Delen via


Set-SCSMChannel

Hiermee stelt u de eigenschappen van het e-mailmeldingskanaal in Service Manager in.

Syntaxis

Set-SCSMChannel
   [-Enable <Boolean>]
   [-RetryInterval <Int32>]
   [-ReturnAddress <String>]
   [-SMTPServerList <Hashtable[]>]
   [-SCSession <Connection[]>]
   [-ComputerName <String[]>]
   [-Credential <PSCredential>]
   [-WhatIf]
   [-Confirm]
   [<CommonParameters>]

Description

De Set-SCSMChannel cmdlet stelt de eigenschappen van het e-mailmeldingskanaal in Service Manager in. Met deze cmdlet configureert en schakelt u e-mailmeldingen in die Door Service Manager worden verzonden naar een SMTP-server. Meldingskanalen zijn de methode waarmee Service Manager meldingsberichten naar gebruikers verzendt.

Voorbeelden

Voorbeeld 1: Het antwoordadres van het kanaal wijzigen

PS C:\>Set-SCSMChannel -ReturnAddress "Administrator@Woodgrove.com"

Met deze opdracht wordt de eigenschap replyTo adres van het e-mailkanaal gewijzigd.

Voorbeeld 2: De servers voor het kanaal instellen

PS C:\>Set-SCSMChannel -SMTPServerList @{ Server = "SMTPServer1"; Port = 25; Authentication = "Windows" },
    @{ Server = "SMTPServer2"; Port = 25; Authentication = "Windows" },
    @{ Server = "SMTPServer3"; Port = 25; Authentication = "Windows" }

Met deze opdracht stelt u de lijst met SMTP-servers voor het e-mailkanaal in.

Parameters

-ComputerName

Hiermee geeft u de naam op van de computer waarop de System Center Data Access-service wordt uitgevoerd. Het gebruikersaccount dat is opgegeven in de parameter Credential moet toegangsrechten hebben voor de opgegeven computer.

Type:System.String[]
Position:Named
Default value:Localhost
Vereist:False
Pijplijninvoer accepteren:False
Jokertekens accepteren:False

-Confirm

U wordt gevraagd om bevestiging voordat u de cmdlet uitvoert.

Type:System.Management.Automation.SwitchParameter
Aliassen:cf
Position:Named
Default value:False
Vereist:False
Pijplijninvoer accepteren:False
Jokertekens accepteren:False

-Credential

Hiermee geeft u de referenties op die door deze cmdlet worden gebruikt om verbinding te maken met de server waarop de System Center Data Access-service wordt uitgevoerd.
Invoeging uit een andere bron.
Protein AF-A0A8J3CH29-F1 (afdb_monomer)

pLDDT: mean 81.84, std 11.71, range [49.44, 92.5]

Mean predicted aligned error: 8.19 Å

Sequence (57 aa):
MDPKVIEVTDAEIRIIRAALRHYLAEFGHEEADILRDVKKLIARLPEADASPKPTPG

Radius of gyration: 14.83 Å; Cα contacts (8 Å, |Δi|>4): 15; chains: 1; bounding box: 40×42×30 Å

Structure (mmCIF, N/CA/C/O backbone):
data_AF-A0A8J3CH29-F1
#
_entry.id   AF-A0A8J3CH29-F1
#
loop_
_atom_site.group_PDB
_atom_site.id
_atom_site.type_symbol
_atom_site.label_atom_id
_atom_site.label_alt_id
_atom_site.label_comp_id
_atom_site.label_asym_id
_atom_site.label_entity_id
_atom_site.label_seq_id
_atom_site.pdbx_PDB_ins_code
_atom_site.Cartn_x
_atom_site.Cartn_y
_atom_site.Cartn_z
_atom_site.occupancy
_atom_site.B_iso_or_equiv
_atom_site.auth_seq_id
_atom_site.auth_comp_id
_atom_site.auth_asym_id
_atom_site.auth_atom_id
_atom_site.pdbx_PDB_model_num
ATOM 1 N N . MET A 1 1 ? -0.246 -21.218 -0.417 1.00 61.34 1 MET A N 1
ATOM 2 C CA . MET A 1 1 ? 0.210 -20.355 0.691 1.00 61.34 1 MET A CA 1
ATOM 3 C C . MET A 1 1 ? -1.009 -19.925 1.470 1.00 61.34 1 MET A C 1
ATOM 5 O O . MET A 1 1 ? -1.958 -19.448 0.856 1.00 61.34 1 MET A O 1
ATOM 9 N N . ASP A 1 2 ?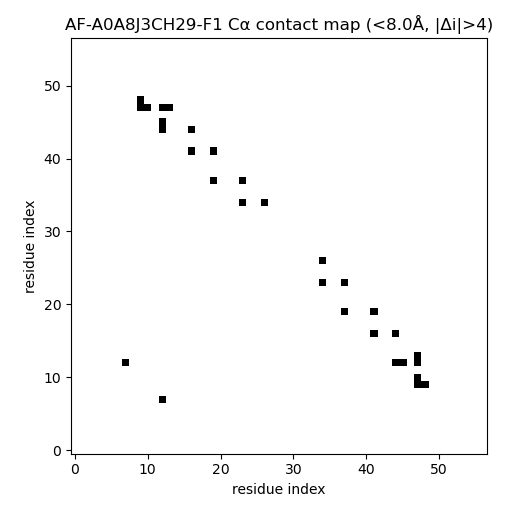 -0.991 -20.135 2.779 1.00 87.00 2 ASP A N 1
ATOM 10 C CA . ASP A 1 2 ? -2.063 -19.727 3.682 1.00 87.00 2 ASP A CA 1
ATOM 11 C C . ASP A 1 2 ? -2.097 -18.195 3.810 1.00 87.00 2 ASP A C 1
ATOM 13 O O . ASP A 1 2 ? -1.034 -17.572 3.936 1.00 87.00 2 ASP A O 1
ATOM 17 N N . PRO A 1 3 ? -3.282 -17.560 3.760 1.00 81.81 3 PRO A N 1
ATOM 18 C CA . PRO A 1 3 ? -3.392 -16.115 3.904 1.00 81.81 3 PRO A CA 1
ATOM 19 C C . PRO A 1 3 ? -2.908 -15.673 5.291 1.00 81.81 3 PRO A C 1
ATOM 21 O O . PRO A 1 3 ? -3.266 -16.261 6.311 1.00 81.81 3 PRO A O 1
ATOM 24 N N . LYS A 1 4 ? -2.095 -14.612 5.328 1.00 85.62 4 LYS A N 1
ATOM 25 C CA . LYS A 1 4 ? -1.663 -13.949 6.564 1.00 85.62 4 LYS A CA 1
ATOM 26 C C . LYS A 1 4 ? -2.455 -12.659 6.743 1.00 85.62 4 LYS A C 1
ATOM 28 O O . LYS A 1 4 ? -2.593 -11.888 5.796 1.00 85.62 4 LYS A O 1
ATOM 33 N N . VAL A 1 5 ? -2.963 -12.446 7.952 1.00 87.94 5 VAL A N 1
ATOM 34 C CA . VAL A 1 5 ? -3.688 -11.232 8.342 1.00 87.94 5 VAL A CA 1
ATOM 35 C C . VAL A 1 5 ? -2.769 -10.399 9.225 1.00 87.94 5 VAL A C 1
ATOM 37 O O . VAL A 1 5 ? -2.122 -10.940 10.119 1.00 87.94 5 VAL A O 1
ATOM 40 N N . ILE A 1 6 ? -2.710 -9.099 8.953 1.00 88.69 6 ILE A N 1
ATOM 41 C CA . ILE A 1 6 ? -2.100 -8.100 9.828 1.00 88.69 6 ILE A CA 1
ATOM 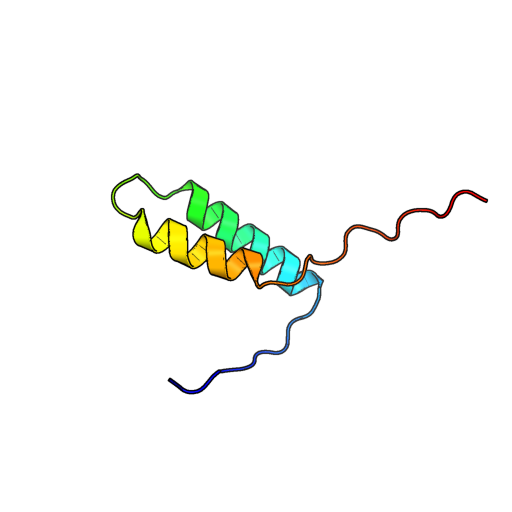42 C C . ILE A 1 6 ? -3.169 -7.066 10.172 1.00 88.69 6 ILE A C 1
ATOM 44 O O . ILE A 1 6 ? -3.975 -6.707 9.312 1.00 88.69 6 ILE A O 1
ATOM 48 N N . GLU A 1 7 ? -3.191 -6.614 11.420 1.00 90.69 7 GLU A N 1
ATOM 49 C CA . GLU A 1 7 ? -4.034 -5.498 11.841 1.00 90.69 7 GLU A CA 1
ATOM 50 C C . GLU A 1 7 ? -3.280 -4.196 11.576 1.00 90.69 7 GLU A C 1
ATOM 52 O O . GLU A 1 7 ? -2.113 -4.067 11.942 1.00 90.69 7 GLU A O 1
ATOM 57 N N . VAL A 1 8 ? -3.932 -3.259 10.893 1.00 90.31 8 VAL A N 1
ATOM 58 C CA . VAL A 1 8 ? -3.364 -1.956 10.539 1.00 90.31 8 VAL A CA 1
ATOM 59 C C . VAL A 1 8 ? -4.414 -0.874 10.740 1.00 90.31 8 VAL A C 1
ATOM 61 O O . VAL A 1 8 ? -5.588 -1.056 10.421 1.00 90.31 8 VAL A O 1
ATOM 64 N N . THR A 1 9 ? -3.979 0.265 11.255 1.00 91.88 9 THR A N 1
ATOM 65 C CA . THR A 1 9 ? -4.785 1.480 11.384 1.00 91.88 9 THR A CA 1
ATOM 66 C C . THR A 1 9 ? -4.887 2.225 10.051 1.00 91.88 9 THR A C 1
ATOM 68 O O . THR A 1 9 ? -4.057 2.051 9.155 1.00 91.88 9 THR A O 1
ATOM 71 N N . ASP A 1 10 ? -5.855 3.137 9.918 1.00 88.25 10 ASP A N 1
ATOM 72 C CA . ASP A 1 10 ? -5.975 4.000 8.732 1.00 88.25 10 ASP A CA 1
ATOM 73 C C . ASP A 1 10 ? -4.708 4.822 8.464 1.00 88.25 10 ASP A C 1
ATOM 75 O O . ASP A 1 10 ? -4.324 5.037 7.312 1.00 88.25 10 ASP A O 1
ATOM 79 N N . ALA A 1 11 ? -4.026 5.264 9.525 1.00 90.12 11 ALA A N 1
ATOM 80 C CA . ALA A 1 11 ? -2.762 5.984 9.416 1.00 90.12 11 ALA A CA 1
ATOM 81 C C . ALA A 1 11 ? -1.663 5.097 8.811 1.00 90.12 11 ALA A C 1
ATOM 83 O O . ALA A 1 11 ? -0.960 5.521 7.891 1.00 90.12 11 ALA A O 1
ATOM 84 N N . GLU A 1 12 ? -1.559 3.848 9.261 1.00 92.38 12 GLU A N 1
ATOM 85 C CA . GLU A 1 12 ? -0.613 2.878 8.708 1.00 92.38 12 GLU A CA 1
ATOM 86 C C . GLU A 1 12 ? -0.966 2.513 7.264 1.00 92.38 12 GLU A C 1
ATOM 88 O O . GLU A 1 12 ? -0.071 2.452 6.424 1.00 92.38 12 GLU A O 1
ATOM 93 N N . ILE A 1 13 ? -2.252 2.381 6.918 1.00 91.25 13 ILE A N 1
ATOM 94 C CA . ILE A 1 13 ? -2.683 2.162 5.528 1.00 91.25 13 ILE A CA 1
ATOM 95 C C . ILE A 1 13 ? -2.234 3.328 4.633 1.00 91.25 13 ILE A C 1
ATOM 97 O O . ILE A 1 13 ? -1.761 3.092 3.517 1.00 91.25 13 ILE A O 1
ATOM 101 N N . ARG A 1 14 ? -2.322 4.585 5.097 1.00 89.31 14 ARG A N 1
ATOM 102 C CA . ARG A 1 14 ? -1.801 5.748 4.345 1.00 89.31 14 ARG A CA 1
ATOM 103 C C . ARG A 1 14 ? -0.300 5.632 4.105 1.00 89.31 14 ARG A C 1
ATOM 105 O O . ARG A 1 14 ? 0.138 5.834 2.972 1.00 89.31 14 ARG A O 1
ATOM 112 N N . ILE A 1 15 ? 0.462 5.273 5.137 1.00 92.50 15 ILE A N 1
ATOM 113 C CA . ILE A 1 15 ? 1.920 5.112 5.058 1.00 92.50 15 ILE A CA 1
ATOM 114 C C . ILE A 1 15 ? 2.283 3.981 4.091 1.00 92.50 15 ILE A C 1
ATOM 116 O O . ILE A 1 15 ? 3.095 4.188 3.192 1.00 92.50 15 ILE A O 1
ATOM 120 N N . ILE A 1 16 ? 1.632 2.820 4.202 1.00 91.50 16 ILE A N 1
ATOM 121 C CA . ILE A 1 16 ? 1.857 1.667 3.320 1.00 91.50 16 ILE A CA 1
ATOM 122 C C . ILE A 1 16 ? 1.554 2.044 1.866 1.00 91.50 16 ILE A C 1
ATOM 124 O O . ILE A 1 16 ? 2.365 1.792 0.976 1.00 91.50 16 ILE A O 1
ATOM 128 N N . ARG A 1 17 ? 0.419 2.706 1.601 1.00 90.06 17 ARG A N 1
ATOM 129 C CA . ARG A 1 17 ? 0.072 3.165 0.244 1.00 90.06 17 ARG A CA 1
ATOM 130 C C . ARG A 1 17 ? 1.094 4.166 -0.301 1.00 90.06 17 ARG A C 1
ATOM 132 O O . ARG A 1 17 ? 1.400 4.112 -1.490 1.00 90.06 17 ARG A O 1
ATOM 139 N N . ALA A 1 18 ? 1.600 5.080 0.527 1.00 90.12 18 ALA A N 1
ATOM 140 C CA . ALA A 1 18 ? 2.621 6.046 0.124 1.00 90.12 18 ALA A CA 1
ATOM 141 C C . ALA A 1 18 ? 3.957 5.359 -0.192 1.00 90.12 18 ALA A C 1
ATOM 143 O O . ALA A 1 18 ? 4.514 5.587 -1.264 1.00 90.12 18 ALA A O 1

Het opgegeven gebruikersaccount moet toegangsrechten hebben voor die server.

Type:System.Management.Automation.PSCredential
Position:Named
Default value:None
Vereist:False
Pijplijninvoer accepteren:False
Jokertekens accepteren:False

-Enable

Geeft aan of deze cmdlet het kanaal inschakelt of uitschakelt.

Type:System.Nullable`1[System.Boolean]
Position:Named
Default value:None
Vereist:False
Pijplijninvoer accepteren:False
Jokertekens accepteren:False

-RetryInterval

Hiermee geeft u op hoeveel seconden moet worden gewacht voordat u opnieuw e-mail verzendt.
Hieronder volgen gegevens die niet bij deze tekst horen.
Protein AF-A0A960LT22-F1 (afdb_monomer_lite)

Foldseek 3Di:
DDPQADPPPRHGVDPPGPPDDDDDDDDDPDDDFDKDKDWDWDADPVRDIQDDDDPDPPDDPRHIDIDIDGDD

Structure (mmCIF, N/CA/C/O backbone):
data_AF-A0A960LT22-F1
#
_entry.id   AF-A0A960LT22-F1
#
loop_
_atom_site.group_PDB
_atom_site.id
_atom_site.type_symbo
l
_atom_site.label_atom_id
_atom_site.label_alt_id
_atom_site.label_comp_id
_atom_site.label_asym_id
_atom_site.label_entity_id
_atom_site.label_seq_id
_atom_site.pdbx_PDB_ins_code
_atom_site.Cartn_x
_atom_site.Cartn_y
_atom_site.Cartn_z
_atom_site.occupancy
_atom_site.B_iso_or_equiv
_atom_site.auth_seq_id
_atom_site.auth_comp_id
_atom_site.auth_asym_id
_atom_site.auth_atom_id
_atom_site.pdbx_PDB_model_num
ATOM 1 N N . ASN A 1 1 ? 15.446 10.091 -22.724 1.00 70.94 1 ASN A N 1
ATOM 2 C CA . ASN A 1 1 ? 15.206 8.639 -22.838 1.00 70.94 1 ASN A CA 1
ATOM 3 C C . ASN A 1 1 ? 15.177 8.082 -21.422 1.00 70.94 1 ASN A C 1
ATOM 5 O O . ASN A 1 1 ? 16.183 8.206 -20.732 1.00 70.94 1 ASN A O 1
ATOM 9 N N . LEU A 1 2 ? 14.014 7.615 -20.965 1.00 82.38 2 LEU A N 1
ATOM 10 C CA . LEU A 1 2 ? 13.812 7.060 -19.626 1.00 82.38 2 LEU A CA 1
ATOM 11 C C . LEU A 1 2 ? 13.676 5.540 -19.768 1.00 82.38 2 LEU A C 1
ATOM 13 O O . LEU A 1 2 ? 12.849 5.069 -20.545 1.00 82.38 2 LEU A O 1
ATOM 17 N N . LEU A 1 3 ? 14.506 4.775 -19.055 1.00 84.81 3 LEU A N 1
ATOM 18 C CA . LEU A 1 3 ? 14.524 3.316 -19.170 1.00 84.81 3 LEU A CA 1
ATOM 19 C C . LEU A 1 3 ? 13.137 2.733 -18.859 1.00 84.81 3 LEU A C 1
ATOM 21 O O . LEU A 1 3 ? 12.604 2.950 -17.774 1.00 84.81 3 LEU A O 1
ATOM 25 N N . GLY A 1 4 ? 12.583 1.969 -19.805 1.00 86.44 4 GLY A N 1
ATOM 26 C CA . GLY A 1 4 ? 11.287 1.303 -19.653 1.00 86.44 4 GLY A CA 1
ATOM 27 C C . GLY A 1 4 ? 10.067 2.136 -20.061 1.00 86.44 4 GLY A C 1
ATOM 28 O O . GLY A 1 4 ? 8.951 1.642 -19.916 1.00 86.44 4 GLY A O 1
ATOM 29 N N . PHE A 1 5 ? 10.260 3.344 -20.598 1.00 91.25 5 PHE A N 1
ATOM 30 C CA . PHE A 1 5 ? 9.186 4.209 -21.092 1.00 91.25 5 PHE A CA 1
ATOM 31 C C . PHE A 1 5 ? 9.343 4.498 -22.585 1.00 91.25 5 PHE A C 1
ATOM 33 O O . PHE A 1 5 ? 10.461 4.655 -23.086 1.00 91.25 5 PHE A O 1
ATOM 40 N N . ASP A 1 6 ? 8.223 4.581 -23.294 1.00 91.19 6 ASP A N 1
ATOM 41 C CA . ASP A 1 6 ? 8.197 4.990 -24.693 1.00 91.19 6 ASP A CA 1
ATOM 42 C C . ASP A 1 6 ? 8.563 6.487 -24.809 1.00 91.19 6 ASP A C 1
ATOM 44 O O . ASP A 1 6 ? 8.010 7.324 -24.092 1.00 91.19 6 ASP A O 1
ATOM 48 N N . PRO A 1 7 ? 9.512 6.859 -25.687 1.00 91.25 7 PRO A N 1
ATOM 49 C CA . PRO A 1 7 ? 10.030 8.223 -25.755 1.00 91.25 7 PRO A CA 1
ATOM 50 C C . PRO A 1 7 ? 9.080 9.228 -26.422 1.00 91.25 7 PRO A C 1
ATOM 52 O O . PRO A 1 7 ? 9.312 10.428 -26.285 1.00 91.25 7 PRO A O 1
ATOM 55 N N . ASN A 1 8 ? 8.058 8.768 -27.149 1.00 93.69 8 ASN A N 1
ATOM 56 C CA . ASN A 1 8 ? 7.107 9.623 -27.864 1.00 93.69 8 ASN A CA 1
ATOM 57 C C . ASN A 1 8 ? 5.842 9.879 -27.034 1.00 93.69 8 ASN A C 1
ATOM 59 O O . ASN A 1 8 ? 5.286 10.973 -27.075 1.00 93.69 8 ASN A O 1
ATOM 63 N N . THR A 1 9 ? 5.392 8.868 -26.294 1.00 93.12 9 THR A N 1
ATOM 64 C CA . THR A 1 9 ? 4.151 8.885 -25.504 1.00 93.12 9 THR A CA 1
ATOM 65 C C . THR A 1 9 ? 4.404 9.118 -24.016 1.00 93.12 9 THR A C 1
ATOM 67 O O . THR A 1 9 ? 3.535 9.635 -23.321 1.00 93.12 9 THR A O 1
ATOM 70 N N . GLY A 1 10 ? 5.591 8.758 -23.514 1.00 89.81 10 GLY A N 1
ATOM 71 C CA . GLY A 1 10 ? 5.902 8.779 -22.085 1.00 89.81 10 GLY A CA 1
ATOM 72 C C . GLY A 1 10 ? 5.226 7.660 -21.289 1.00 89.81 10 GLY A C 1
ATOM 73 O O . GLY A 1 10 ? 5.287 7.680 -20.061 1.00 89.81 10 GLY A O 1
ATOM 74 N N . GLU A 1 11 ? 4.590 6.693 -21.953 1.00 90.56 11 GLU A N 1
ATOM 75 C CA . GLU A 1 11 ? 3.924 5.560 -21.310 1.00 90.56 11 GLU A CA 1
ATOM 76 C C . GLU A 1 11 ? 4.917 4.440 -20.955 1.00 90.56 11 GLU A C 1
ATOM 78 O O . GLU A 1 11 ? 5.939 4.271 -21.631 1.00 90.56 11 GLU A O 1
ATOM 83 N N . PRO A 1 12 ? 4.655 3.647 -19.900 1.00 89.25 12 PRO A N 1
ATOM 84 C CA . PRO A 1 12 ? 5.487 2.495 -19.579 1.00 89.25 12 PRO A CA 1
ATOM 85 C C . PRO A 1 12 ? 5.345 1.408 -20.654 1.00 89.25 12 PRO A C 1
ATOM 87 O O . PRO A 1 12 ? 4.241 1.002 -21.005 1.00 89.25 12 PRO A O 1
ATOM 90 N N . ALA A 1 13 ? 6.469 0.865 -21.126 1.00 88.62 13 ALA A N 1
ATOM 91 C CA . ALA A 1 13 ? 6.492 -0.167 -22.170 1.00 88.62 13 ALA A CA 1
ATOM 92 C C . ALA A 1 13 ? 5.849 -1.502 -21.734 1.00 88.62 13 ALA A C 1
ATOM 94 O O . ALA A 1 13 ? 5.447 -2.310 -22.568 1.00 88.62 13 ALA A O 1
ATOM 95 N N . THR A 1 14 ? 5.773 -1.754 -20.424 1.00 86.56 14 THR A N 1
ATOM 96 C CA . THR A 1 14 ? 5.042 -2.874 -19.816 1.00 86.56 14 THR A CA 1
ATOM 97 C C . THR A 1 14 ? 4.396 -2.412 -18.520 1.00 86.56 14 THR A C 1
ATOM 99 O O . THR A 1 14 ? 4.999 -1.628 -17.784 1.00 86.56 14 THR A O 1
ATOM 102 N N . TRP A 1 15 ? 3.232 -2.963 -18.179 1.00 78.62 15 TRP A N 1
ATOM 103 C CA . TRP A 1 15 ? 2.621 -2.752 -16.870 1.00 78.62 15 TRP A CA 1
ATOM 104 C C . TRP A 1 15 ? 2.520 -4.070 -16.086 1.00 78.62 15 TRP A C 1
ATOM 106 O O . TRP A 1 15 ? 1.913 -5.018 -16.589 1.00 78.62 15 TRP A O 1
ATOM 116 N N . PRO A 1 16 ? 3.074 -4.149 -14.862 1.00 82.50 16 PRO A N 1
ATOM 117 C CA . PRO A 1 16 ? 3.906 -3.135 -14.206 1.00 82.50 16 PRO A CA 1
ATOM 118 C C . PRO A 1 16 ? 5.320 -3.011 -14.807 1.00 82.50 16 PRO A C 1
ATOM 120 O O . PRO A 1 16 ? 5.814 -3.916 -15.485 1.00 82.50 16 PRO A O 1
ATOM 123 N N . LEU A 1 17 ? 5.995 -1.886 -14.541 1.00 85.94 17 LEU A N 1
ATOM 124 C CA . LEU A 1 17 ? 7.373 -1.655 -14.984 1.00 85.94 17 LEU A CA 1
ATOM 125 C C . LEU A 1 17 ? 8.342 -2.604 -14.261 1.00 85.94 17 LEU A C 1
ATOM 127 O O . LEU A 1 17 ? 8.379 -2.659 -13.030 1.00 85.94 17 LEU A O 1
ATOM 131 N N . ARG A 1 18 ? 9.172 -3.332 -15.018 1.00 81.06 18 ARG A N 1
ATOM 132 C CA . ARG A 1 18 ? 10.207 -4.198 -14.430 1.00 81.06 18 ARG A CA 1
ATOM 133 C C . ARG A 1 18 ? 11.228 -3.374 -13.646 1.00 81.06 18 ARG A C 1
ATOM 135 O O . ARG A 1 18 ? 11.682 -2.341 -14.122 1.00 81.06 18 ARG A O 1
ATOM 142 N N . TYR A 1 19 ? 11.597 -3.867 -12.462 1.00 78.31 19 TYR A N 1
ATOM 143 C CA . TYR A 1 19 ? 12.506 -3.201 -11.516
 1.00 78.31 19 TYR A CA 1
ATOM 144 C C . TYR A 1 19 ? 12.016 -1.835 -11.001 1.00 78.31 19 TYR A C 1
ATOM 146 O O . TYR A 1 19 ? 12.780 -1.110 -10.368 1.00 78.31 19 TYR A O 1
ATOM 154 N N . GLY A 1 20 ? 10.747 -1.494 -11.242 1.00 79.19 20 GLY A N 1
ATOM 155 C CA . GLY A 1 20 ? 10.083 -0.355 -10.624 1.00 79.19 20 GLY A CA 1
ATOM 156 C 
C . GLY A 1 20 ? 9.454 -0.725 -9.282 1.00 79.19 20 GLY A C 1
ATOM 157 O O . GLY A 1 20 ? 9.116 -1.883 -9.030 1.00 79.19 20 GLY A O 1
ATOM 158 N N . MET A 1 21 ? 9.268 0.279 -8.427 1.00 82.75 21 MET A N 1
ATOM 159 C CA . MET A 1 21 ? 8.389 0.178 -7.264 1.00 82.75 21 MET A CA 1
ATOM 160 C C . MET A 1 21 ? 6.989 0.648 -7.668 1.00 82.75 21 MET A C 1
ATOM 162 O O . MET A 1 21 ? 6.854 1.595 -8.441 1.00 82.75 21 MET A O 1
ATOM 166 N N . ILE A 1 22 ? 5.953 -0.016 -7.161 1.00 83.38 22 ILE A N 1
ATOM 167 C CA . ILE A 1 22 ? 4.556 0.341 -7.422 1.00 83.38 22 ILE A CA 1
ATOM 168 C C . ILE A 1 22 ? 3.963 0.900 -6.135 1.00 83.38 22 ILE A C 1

Type:System.Nullable`1[System.Int32]
Position:Named
Default value:None
Vereist:False
Pijplijninvoer accepteren:False
Jokertekens accepteren:False

-ReturnAddress

Hiermee geeft u het retouradres op wanneer er een e-mailmelding wordt verzonden.

Type:System.String
Position:Named
Default value:None
Vereist:False
Pijplijninvoer accepteren:False
Jokertekens accepteren:False

-SCSession

Hiermee geeft u het object dat de sessie aan een Service Manager-beheerserver vertegenwoordigt.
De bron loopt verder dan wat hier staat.